In a small bowl, whisk the lime juice with the minced cilantro and oil. Season the dressing with salt and pepper. Serve the pork, pineapple and onion over steamed rice with diced avocado, thinly sliced jalapeño
and the lime dressing.
This salmon bowl is delishes! Cook is low and slow gives it the creamiest texture.
1 lb salmon fillets
2 tbsp grape seed oil
8 oz daikon, radishes, carrots and cucumber sliced thin
2 tbsp rice vinegar
3 tbsp franks red hot sauce
2 tbsp lime juice
2 c cooked rice
1 c cilanteo, minced
1/4 c chives, minced
Preheat oven to 250.
Place salmon on a baking sheet, spray with oil and season with salt and pepper. Bake until just cooked through, 25 – 30 minutes.
Place the daikon, radishes, carrots and cucumber slices in a bowl and season with salt.
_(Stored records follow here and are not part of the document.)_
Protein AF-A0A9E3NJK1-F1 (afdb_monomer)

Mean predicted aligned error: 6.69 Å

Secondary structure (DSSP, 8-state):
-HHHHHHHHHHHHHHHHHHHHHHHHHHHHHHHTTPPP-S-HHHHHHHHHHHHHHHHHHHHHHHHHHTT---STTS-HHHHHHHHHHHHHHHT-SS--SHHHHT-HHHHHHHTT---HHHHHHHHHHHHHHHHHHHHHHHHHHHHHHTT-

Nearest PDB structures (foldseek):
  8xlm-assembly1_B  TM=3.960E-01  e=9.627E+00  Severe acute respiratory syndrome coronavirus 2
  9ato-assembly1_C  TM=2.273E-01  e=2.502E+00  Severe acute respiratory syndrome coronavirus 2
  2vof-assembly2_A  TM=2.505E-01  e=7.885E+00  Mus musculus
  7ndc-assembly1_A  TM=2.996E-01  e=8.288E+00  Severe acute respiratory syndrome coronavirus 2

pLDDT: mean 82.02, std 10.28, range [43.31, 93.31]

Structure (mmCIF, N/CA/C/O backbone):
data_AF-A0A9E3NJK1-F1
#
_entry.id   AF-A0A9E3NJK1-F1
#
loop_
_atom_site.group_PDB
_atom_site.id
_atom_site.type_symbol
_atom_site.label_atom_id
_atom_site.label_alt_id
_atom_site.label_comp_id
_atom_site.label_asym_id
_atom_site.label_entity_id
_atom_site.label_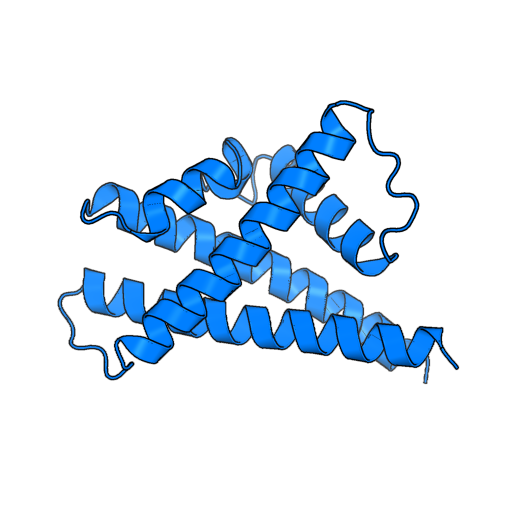seq_id
_atom_site.pdbx_PDB_ins_code
_atom_site.Cartn_x
_atom_site.Cartn_y
_atom_site.Cartn_z
_atom_site.occupancy
_atom_site.B_iso_or_equiv
_atom_site.auth_seq_id
_atom_site.auth_comp_id
_atom_site.auth_asym_id
_atom_site.auth_atom_id
_atom_site.pdbx_PDB_model_num
ATOM 1 N N . MET A 1 1 ? 28.418 -4.139 -7.218 1.00 46.50 1 MET A N 1
ATOM 2 C CA . MET A 1 1 ? 28.133 -4.032 -5.767 1.00 46.50 1 MET A CA 1
ATOM 3 C C . MET A 1 1 ? 27.027 -3.021 -5.468 1.00 46.50 1 MET A C 1
ATOM 5 O O . MET A 1 1 ? 26.151 -3.349 -4.683 1.00 46.50 1 MET A O 1
ATOM 9 N N . GLU A 1 2 ? 26.987 -1.869 -6.144 1.00 56.47 2 GLU A N 1
ATOM 10 C CA . GLU A 1 2 ? 25.952 -0.826 -5.977 1.00 56.47 2 GLU A CA 1
ATOM 11 C C . GLU A 1 2 ? 24.500 -1.328 -6.164 1.00 56.47 2 GLU A C 1
ATOM 13 O O . GLU A 1 2 ? 23.634 -1.040 -5.342 1.00 56.47 2 GLU A O 1
ATOM 18 N N . ASN A 1 3 ? 24.250 -2.203 -7.148 1.00 63.06 3 ASN A N 1
ATOM 19 C CA . ASN A 1 3 ? 22.912 -2.769 -7.391 1.00 63.06 3 ASN A CA 1
ATOM 20 C C . ASN A 1 3 ? 22.386 -3.674 -6.259 1.00 63.06 3 ASN A C 1
ATOM 22 O O . ASN A 1 3 ? 21.187 -3.655 -5.983 1.00 63.06 3 ASN A O 1
ATOM 26 N N . LYS A 1 4 ? 23.250 -4.444 -5.574 1.00 64.88 4 LYS A N 1
ATOM 27 C CA . LYS A 1 4 ? 22.825 -5.306 -4.448 1.00 64.88 4 LYS A CA 1
ATOM 28 C C . LYS A 1 4 ? 22.458 -4.478 -3.212 1.00 64.88 4 LYS A C 1
ATOM 30 O O . LYS A 1 4 ? 21.524 -4.818 -2.501 1.00 64.88 4 LYS A O 1
ATOM 35 N N . TRP A 1 5 ? 23.129 -3.349 -2.995 1.00 70.56 5 TRP A N 1
ATOM 36 C CA . TRP A 1 5 ? 22.800 -2.442 -1.894 1.00 70.56 5 TRP A CA 1
ATOM 37 C C . TRP A 1 5 ? 21.476 -1.699 -2.121 1.00 70.56 5 TRP A C 1
ATOM 39 O O . TRP A 1 5 ? 20.610 -1.698 -1.249 1.00 70.56 5 TRP A O 1
ATOM 49 N N . LEU A 1 6 ? 21.265 -1.149 -3.323 1.00 66.06 6 LEU A N 1
ATOM 50 C CA . LEU A 1 6 ? 19.988 -0.521 -3.699 1.00 66.06 6 LEU A CA 1
ATOM 51 C C . LEU A 1 6 ? 18.813 -1.510 -3.627 1.00 66.06 6 LEU A C 1
ATOM 53 O O . LEU A 1 6 ? 17.693 -1.133 -3.284 1.00 66.06 6 LEU A O 1
ATOM 57 N N . THR A 1 7 ? 19.086 -2.786 -3.904 1.00 66.75 7 THR A N 1
ATOM 58 C CA . THR A 1 7 ? 18.127 -3.884 -3.750 1.00 66.75 7 THR A CA 1
ATOM 59 C C . THR A 1 7 ? 17.674 -4.049 -2.302 1.00 66.75 7 THR A C 1
ATOM 61 O O . THR A 1 7 ? 16.472 -4.030 -2.039 1.00 66.75 7 THR A O 1
ATOM 64 N N . ILE A 1 8 ? 18.623 -4.177 -1.373 1.00 71.19 8 ILE A N 1
ATOM 65 C CA . ILE A 1 8 ? 18.331 -4.349 0.056 1.00 71.19 8 ILE A CA 1
ATOM 66 C C . ILE A 1 8 ? 17.545 -3.141 0.577 1.00 71.19 8 ILE A C 1
ATOM 68 O O . ILE A 1 8 ? 16.505 -3.313 1.202 1.00 71.19 8 ILE A O 1
ATOM 72 N N . GLN A 1 9 ? 17.952 -1.921 0.212 1.00 74.75 9 GLN A N 1
ATOM 73 C CA . GLN A 1 9 ? 17.249 -0.704 0.628 1.00 74.75 9 GLN A CA 1
ATOM 74 C C . GLN A 1 9 ? 15.803 -0.615 0.115 1.00 74.75 9 GLN A C 1
ATOM 76 O O . GLN A 1 9 ? 14.928 -0.123 0.827 1.00 74.75 9 GLN A O 1
ATOM 81 N N . SER A 1 10 ? 15.530 -1.034 -1.125 1.00 72.69 10 SER A N 1
ATOM 82 C CA . SER A 1 10 ? 14.159 -1.052 -1.657 1.00 72.69 10 SER A CA 1
ATOM 83 C C . SER A 1 10 ? 13.300 -2.088 -0.935 1.00 72.69 10 SER A C 1
ATOM 85 O O . SER A 1 10 ? 12.151 -1.807 -0.598 1.00 72.69 10 SER A O 1
ATOM 87 N N . PHE A 1 11 ? 13.867 -3.263 -0.663 1.00 76.44 11 PHE A N 1
ATOM 88 C CA . PHE A 1 11 ? 13.189 -4.327 0.067 1.00 76.44 11 PHE A CA 1
ATOM 89 C C . PHE A 1 11 ? 12.848 -3.895 1.499 1.00 76.44 11 PHE A C 1
ATOM 91 O O . PHE A 1 11 ? 11.695 -3.998 1.911 1.00 76.44 11 PHE A O 1
ATOM 98 N N . GLU A 1 12 ? 13.810 -3.321 2.228 1.00 78.88 12 GLU A N 1
ATOM 99 C CA . GLU A 1 12 ? 13.605 -2.786 3.581 1.00 78.88 12 GLU A CA 1
ATOM 100 C C . GLU A 1 12 ? 12.529 -1.694 3.615 1.00 78.88 12 GLU A C 1
ATOM 102 O O . GLU A 1 12 ? 11.675 -1.685 4.501 1.00 78.88 12 GLU A O 1
ATOM 107 N N . LYS A 1 13 ? 12.513 -0.794 2.623 1.00 83.50 13 LYS A N 1
ATOM 108 C CA . LYS A 1 13 ? 11.466 0.232 2.504 1.00 83.50 13 LYS A CA 1
ATOM 109 C C . LYS A 1 13 ? 10.079 -0.376 2.305 1.00 83.50 13 LYS A C 1
ATOM 111 O O . LYS A 1 13 ? 9.131 0.089 2.934 1.00 83.50 13 LYS A O 1
ATOM 116 N N . ASN A 1 14 ? 9.959 -1.399 1.460 1.00 85.31 14 ASN A N 1
ATOM 117 C CA . ASN A 1 14 ? 8.689 -2.082 1.217 1.00 85.31 14 ASN A CA 1
ATOM 118 C C . ASN A 1 14 ? 8.215 -2.859 2.457 1.00 85.31 14 ASN A C 1
ATOM 120 O O . ASN A 1 14 ? 7.029 -2.823 2.776 1.00 85.31 14 ASN A O 1
ATOM 124 N N . GLN A 1 15 ? 9.133 -3.494 3.192 1.00 86.50 15 GLN A N 1
ATOM 125 C CA . GLN A 1 15 ? 8.841 -4.168 4.464 1.00 86.50 15 GLN A CA 1
ATOM 126 C C . GLN A 1 15 ? 8.360 -3.188 5.538 1.00 86.50 15 GLN A C 1
ATOM 128 O O . GLN A 1 15 ? 7.328 -3.416 6.164 1.00 86.50 15 GLN A O 1
ATOM 133 N N . ASN A 1 16 ? 9.052 -2.059 5.704 1.00 89.56 16 ASN A N 1
ATOM 134 C CA . ASN A 1 16 ? 8.638 -1.022 6.647 1.00 89.56 16 ASN A CA 1
ATOM 135 C C . ASN A 1 16 ? 7.249 -0.462 6.283 1.00 89.56 16 ASN A C 1
ATOM 137 O O . ASN A 1 16 ? 6.377 -0.310 7.135 1.00 89.56 16 ASN A O 1
ATOM 141 N N . LEU A 1 17 ? 6.990 -0.225 4.992 1.00 90.06 17 LEU A N 1
ATOM 142 C CA . LEU A 1 17 ? 5.668 0.202 4.535 1.00 90.06 17 LEU A CA 1
ATOM 143 C C . LEU A 1 17 ? 4.580 -0.838 4.843 1.00 90.06 17 LEU A C 1
ATOM 145 O O . LEU A 1 17 ? 3.493 -0.456 5.276 1.00 90.06 17 LEU A O 1
ATOM 149 N N . LEU A 1 18 ? 4.858 -2.130 4.639 1.00 91.75 18 LEU A N 1
ATOM 150 C CA . LEU A 1 18 ? 3.942 -3.218 4.995 1.00 91.75 18 LEU A CA 1
ATOM 151 C C . LEU A 1 18 ? 3.637 -3.239 6.494 1.00 91.75 18 LEU A C 1
ATOM 153 O O . LEU A 1 18 ? 2.479 -3.414 6.876 1.00 91.75 18 LEU A O 1
ATOM 157 N N . GLU A 1 19 ? 4.643 -3.024 7.339 1.00 92.31 19 GLU A N 1
ATOM 158 C CA . GLU A 1 19 ? 4.465 -2.962 8.789 1.00 92.31 19 GLU A CA 1
ATOM 159 C C . GLU A 1 19 ? 3.537 -1.806 9.190 1.00 92.31 19 GLU A C 1
ATOM 161 O O . GLU A 1 19 ? 2.554 -2.021 9.905 1.00 92.31 19 GLU A O 1
ATOM 166 N N . LEU A 1 20 ? 3.800 -0.597 8.682 1.00 91.69 20 LEU A N 1
ATOM 167 C CA . LEU A 1 20 ? 2.981 0.595 8.936 1.00 91.69 20 LEU A CA 1
ATOM 168 C C . LEU A 1 20 ? 1.546 0.419 8.425 1.00 91.69 20 LEU A C 1
ATOM 170 O O . LEU A 1 20 ? 0.582 0.778 9.103 1.00 91.69 20 LEU A O 1
ATOM 174 N N . LEU A 1 21 ? 1.389 -0.179 7.244 1.00 92.56 21 LEU A N 1
ATOM 175 C CA . LEU A 1 21 ? 0.085 -0.488 6.668 1.00 92.56 21 LEU A CA 1
ATOM 176 C C . L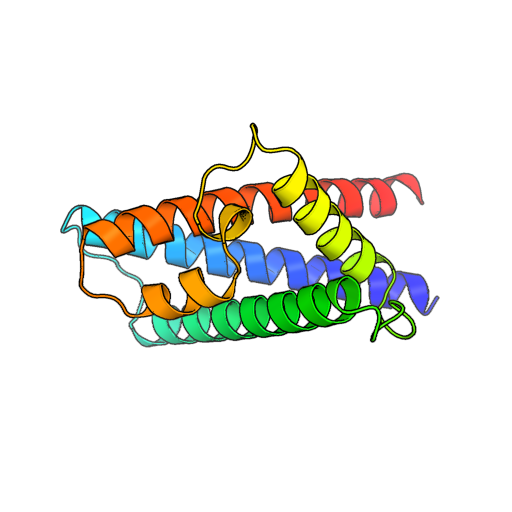EU A 1 21 ? -0.689 -1.486 7.534 1.00 92.56 21 LEU A C 1
ATOM 178 O O . LEU A 1 21 ? -1.886 -1.310 7.760 1.00 92.56 21 LEU A O 1
ATOM 182 N N . ASN A 1 22 ? -0.020 -2.522 8.041 1.00 93.00 22 ASN A N 1
ATOM 183 C CA . ASN A 1 22 ? -0.647 -3.515 8.902 1.00 93.00 22 ASN A CA 1
ATOM 184 C C . ASN A 1 22 ? -1.068 -2.914 10.250 1.00 93.00 22 ASN A C 1
ATOM 186 O O . ASN A 1 22 ? -2.185 -3.161 10.704 1.00 93.00 22 ASN A O 1
ATOM 190 N N . LYS A 1 23 ? -0.214 -2.075 10.845 1.00 92.06 23 LYS A N 1
ATOM 191 C CA . LYS A 1 23 ? -0.516 -1.283 12.045 1.00 92.06 23 LYS A CA 1
ATOM 192 C C . LYS A 1 23 ? -1.787 -0.448 11.855 1.00 92.06 23 LYS A C 1
ATOM 194 O O . LYS A 1 23 ? -2.733 -0.596 12.626 1.00 92.06 23 LYS A O 1
ATOM 199 N N . LEU A 1 24 ? -1.862 0.335 10.778 1.00 91.56 24 LEU A N 1
ATOM 200 C CA . LEU A 1 24 ? -3.049 1.138 10.463 1.00 91.56 24 LEU A CA 1
ATOM 201 C C . LEU A 1 24 ? -4.298 0.296 10.201 1.00 91.56 24 LEU A C 1
ATOM 203 O O . LEU A 1 24 ? -5.383 0.647 10.651 1.00 91.56 24 LEU A O 1
ATOM 207 N N . LEU A 1 25 ? -4.170 -0.823 9.487 1.00 93.31 25 LEU A N 1
ATOM 208 C CA . LEU A 1 25 ? -5.297 -1.723 9.239 1.00 93.31 25 LEU A CA 1
ATOM 209 C C . LEU A 1 25 ? -5.870 -2.294 10.536 1.00 93.31 25 LEU A C 1
ATOM 211 O O . LEU A 1 25 ? -7.089 -2.413 10.656 1.00 93.31 25 LEU A O 1
ATOM 215 N N . ILE A 1 26 ? -5.013 -2.662 11.490 1.00 91.81 26 ILE A N 1
ATOM 216 C CA . ILE A 1 26 ? -5.444 -3.119 12.815 1.00 91.81 26 ILE A CA 1
ATOM 217 C C . ILE A 1 26 ? -6.157 -1.977 13.539 1.00 91.81 26 ILE A C 1
ATOM 219 O O . ILE A 1 26 ? -7.297 -2.170 13.959 1.00 91.81 26 ILE A O 1
ATOM 223 N N . HIS A 1 27 ? -5.541 -0.794 13.596 1.00 91.25 27 HIS A N 1
ATOM 224 C CA . HIS A 1 27 ? -6.121 0.399 14.213 1.00 91.25 27 HIS A CA 1
ATOM 225 C C . HIS A 1 27 ? -7.527 0.705 13.678 1.00 91.25 27 HIS A C 1
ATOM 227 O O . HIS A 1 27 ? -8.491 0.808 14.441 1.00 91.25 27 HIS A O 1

Massage to soften and poor off any excess water. Add vinegar and toss to cook.
Whisk together the lime juice, hot sauce and 2 tbsp oil in a bowl.
Divide rice amount bowls. Break up the salmon into pieces and scatter over the rice, drizzle with vinaigrette, top with pickled veggies, cilantro and chives.
Quick, easy and oh so tasty!
1 c brown rice
8 scallions, sliced thin
1 tsp red wine vinegar
1 avocado, sliced thin
2 – 4 eggs
Salt and pepper
Combine rice, scallions and red wine vinegar. Divide amoung plates. Top with Avocado.
Cook eggs in olive oil over medium heat, 2 min on inside and 1 minute on the other.
Top rice with eggs, salt, pepper and your favorite hot sauce.